*TRY IT:* Copy exactly the lines of the records below, and only those lines, beginning with the line that contains "ATOM 55 N N" and ending with the line that contains "ATOM 79 N N".

-----

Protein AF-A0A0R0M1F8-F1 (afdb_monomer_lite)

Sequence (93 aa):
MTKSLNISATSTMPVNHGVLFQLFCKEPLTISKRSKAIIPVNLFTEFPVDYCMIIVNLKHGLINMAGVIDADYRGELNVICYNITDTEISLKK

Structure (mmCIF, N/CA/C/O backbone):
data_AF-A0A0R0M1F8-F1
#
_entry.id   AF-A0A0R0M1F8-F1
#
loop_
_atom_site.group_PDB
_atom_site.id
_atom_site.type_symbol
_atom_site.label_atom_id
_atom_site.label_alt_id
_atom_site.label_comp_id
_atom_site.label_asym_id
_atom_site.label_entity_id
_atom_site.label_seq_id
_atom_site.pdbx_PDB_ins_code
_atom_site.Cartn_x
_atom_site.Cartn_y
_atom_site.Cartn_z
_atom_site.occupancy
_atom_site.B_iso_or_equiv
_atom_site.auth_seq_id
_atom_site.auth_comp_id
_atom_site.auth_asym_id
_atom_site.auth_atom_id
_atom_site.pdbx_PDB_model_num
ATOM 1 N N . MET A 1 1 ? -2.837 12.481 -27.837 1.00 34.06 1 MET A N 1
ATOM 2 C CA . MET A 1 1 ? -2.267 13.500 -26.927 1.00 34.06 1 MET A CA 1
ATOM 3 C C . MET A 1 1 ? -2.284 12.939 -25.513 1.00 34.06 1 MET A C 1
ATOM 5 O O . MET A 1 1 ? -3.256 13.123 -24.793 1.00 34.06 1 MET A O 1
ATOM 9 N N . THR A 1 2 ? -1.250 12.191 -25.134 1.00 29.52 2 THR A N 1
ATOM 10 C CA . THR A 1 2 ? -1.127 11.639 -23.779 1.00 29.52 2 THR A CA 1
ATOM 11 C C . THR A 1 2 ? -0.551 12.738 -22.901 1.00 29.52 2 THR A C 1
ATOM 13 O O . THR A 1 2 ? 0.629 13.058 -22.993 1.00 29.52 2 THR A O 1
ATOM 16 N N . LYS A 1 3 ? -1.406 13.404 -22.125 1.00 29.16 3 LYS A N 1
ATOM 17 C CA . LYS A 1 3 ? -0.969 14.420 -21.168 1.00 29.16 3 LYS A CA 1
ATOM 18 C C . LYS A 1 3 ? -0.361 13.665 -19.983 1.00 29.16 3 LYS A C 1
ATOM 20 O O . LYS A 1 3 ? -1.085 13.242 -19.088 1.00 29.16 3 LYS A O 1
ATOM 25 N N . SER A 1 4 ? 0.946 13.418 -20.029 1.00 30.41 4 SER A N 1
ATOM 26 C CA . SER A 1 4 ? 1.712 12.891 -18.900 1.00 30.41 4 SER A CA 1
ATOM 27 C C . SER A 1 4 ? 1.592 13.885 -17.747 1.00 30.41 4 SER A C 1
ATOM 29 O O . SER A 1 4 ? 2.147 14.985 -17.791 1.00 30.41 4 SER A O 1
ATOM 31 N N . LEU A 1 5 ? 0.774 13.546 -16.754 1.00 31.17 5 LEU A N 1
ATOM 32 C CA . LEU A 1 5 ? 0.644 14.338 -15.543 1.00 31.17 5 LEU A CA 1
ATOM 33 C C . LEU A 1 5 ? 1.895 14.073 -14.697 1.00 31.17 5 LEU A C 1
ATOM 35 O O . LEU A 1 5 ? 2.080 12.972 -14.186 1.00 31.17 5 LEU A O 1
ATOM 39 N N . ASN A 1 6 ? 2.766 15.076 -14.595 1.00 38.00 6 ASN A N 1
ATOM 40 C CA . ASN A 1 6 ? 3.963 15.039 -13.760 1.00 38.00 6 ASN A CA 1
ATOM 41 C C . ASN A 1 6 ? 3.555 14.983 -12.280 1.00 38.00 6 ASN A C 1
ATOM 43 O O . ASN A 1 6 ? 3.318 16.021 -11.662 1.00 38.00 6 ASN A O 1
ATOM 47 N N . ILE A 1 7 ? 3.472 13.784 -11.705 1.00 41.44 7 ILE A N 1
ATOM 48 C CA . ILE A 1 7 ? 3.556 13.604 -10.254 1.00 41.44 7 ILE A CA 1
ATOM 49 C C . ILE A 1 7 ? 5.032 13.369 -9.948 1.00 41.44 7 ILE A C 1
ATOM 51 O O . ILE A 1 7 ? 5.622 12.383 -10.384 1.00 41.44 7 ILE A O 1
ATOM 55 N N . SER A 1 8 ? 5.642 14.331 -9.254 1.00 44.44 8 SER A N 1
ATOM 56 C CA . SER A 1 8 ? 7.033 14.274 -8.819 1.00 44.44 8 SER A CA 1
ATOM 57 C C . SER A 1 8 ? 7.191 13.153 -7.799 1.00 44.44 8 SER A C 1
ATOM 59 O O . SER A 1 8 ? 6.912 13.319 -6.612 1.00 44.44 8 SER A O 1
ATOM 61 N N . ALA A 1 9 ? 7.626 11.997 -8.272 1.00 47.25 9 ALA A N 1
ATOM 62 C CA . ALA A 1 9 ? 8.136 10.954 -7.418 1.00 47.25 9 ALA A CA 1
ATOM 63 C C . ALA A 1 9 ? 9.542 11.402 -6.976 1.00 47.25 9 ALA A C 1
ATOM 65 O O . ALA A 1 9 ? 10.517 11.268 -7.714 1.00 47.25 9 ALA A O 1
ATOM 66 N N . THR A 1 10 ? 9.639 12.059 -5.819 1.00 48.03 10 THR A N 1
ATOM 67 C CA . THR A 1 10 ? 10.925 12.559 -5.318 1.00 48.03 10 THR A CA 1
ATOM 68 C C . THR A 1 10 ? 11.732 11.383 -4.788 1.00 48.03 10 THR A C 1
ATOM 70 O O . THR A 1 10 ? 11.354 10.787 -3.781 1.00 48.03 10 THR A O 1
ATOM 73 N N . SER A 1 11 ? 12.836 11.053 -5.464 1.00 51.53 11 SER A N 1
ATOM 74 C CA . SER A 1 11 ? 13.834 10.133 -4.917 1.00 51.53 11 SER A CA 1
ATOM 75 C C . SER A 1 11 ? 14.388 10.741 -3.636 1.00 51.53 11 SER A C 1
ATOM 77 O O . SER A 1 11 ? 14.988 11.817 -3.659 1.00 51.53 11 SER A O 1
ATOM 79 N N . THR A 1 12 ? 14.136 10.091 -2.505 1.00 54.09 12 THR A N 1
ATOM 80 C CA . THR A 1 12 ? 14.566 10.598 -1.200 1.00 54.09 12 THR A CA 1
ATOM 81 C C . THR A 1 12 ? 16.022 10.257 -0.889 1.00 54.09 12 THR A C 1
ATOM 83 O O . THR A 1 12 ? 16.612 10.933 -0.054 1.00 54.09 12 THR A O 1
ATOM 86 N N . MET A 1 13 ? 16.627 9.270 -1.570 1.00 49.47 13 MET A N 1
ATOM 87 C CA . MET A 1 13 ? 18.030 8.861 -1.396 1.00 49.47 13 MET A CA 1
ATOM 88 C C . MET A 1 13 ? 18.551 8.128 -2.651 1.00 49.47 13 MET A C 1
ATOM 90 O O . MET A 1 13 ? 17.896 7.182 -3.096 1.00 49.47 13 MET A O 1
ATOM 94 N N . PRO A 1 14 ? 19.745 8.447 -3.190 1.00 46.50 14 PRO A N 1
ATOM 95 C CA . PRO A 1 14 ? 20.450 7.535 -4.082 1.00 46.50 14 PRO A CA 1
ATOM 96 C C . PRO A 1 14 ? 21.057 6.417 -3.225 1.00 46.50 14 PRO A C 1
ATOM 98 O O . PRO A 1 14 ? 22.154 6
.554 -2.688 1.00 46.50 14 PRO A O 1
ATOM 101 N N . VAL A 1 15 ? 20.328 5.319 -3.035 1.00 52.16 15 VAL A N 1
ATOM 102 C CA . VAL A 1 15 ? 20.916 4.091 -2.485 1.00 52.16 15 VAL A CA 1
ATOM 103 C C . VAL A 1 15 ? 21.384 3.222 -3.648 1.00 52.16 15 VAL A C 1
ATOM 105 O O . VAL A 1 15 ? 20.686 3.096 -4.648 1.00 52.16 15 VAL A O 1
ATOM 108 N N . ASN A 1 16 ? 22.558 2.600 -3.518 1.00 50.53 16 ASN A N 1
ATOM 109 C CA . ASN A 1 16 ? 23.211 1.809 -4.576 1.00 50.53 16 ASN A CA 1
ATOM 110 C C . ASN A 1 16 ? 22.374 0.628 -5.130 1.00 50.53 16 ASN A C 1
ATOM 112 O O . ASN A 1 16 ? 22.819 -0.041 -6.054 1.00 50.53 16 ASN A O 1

-----

*YOUR RESPONSE:*
ATOM 55 N N . SER A 1 8 ? 5.642 14.331 -9.254 1.00 44.44 8 SER A N 1
ATOM 56 C CA . SER A 1 8 ? 7.033 14.274 -8.819 1.00 44.44 8 SER A CA 1
ATOM 57 C C . SER A 1 8 ? 7.191 13.153 -7.799 1.00 44.44 8 SER A C 1
ATOM 59 O O . SER A 1 8 ? 6.912 13.319 -6.612 1.00 44.44 8 SER A O 1
ATOM 61 N N . ALA A 1 9 ? 7.626 11.997 -8.272 1.00 47.25 9 ALA A N 1
ATOM 62 C CA . ALA A 1 9 ? 8.136 10.954 -7.418 1.00 47.25 9 ALA A CA 1
ATOM 63 C C . ALA A 1 9 ? 9.542 11.402 -6.976 1.00 47.25 9 ALA A C 1
ATOM 65 O O . ALA A 1 9 ? 10.517 11.268 -7.714 1.00 47.25 9 ALA A O 1
ATOM 66 N N . THR A 1 10 ? 9.639 12.059 -5.819 1.00 48.03 10 THR A N 1
ATOM 67 C CA . THR A 1 10 ? 10.925 12.559 -5.318 1.00 48.03 10 THR A CA 1
ATOM 68 C C . THR A 1 10 ? 11.732 11.383 -4.788 1.00 48.03 10 THR A C 1
ATOM 70 O O . THR A 1 10 ? 11.354 10.787 -3.781 1.00 48.03 10 THR A O 1
ATOM 73 N N . SER A 1 11 ? 12.836 11.053 -5.464 1.00 51.53 11 SER A N 1
ATOM 74 C CA . SER A 1 11 ? 13.834 10.133 -4.917 1.00 51.53 11 SER A CA 1
ATOM 75 C C . SER A 1 11 ? 14.388 10.741 -3.636 1.00 51.53 11 SER A C 1
ATOM 77 O O . SER A 1 11 ? 14.988 11.817 -3.659 1.00 51.53 11 SER A O 1
ATOM 79 N N . THR A 1 12 ? 14.136 10.091 -2.505 1.00 54.09 12 THR A N 1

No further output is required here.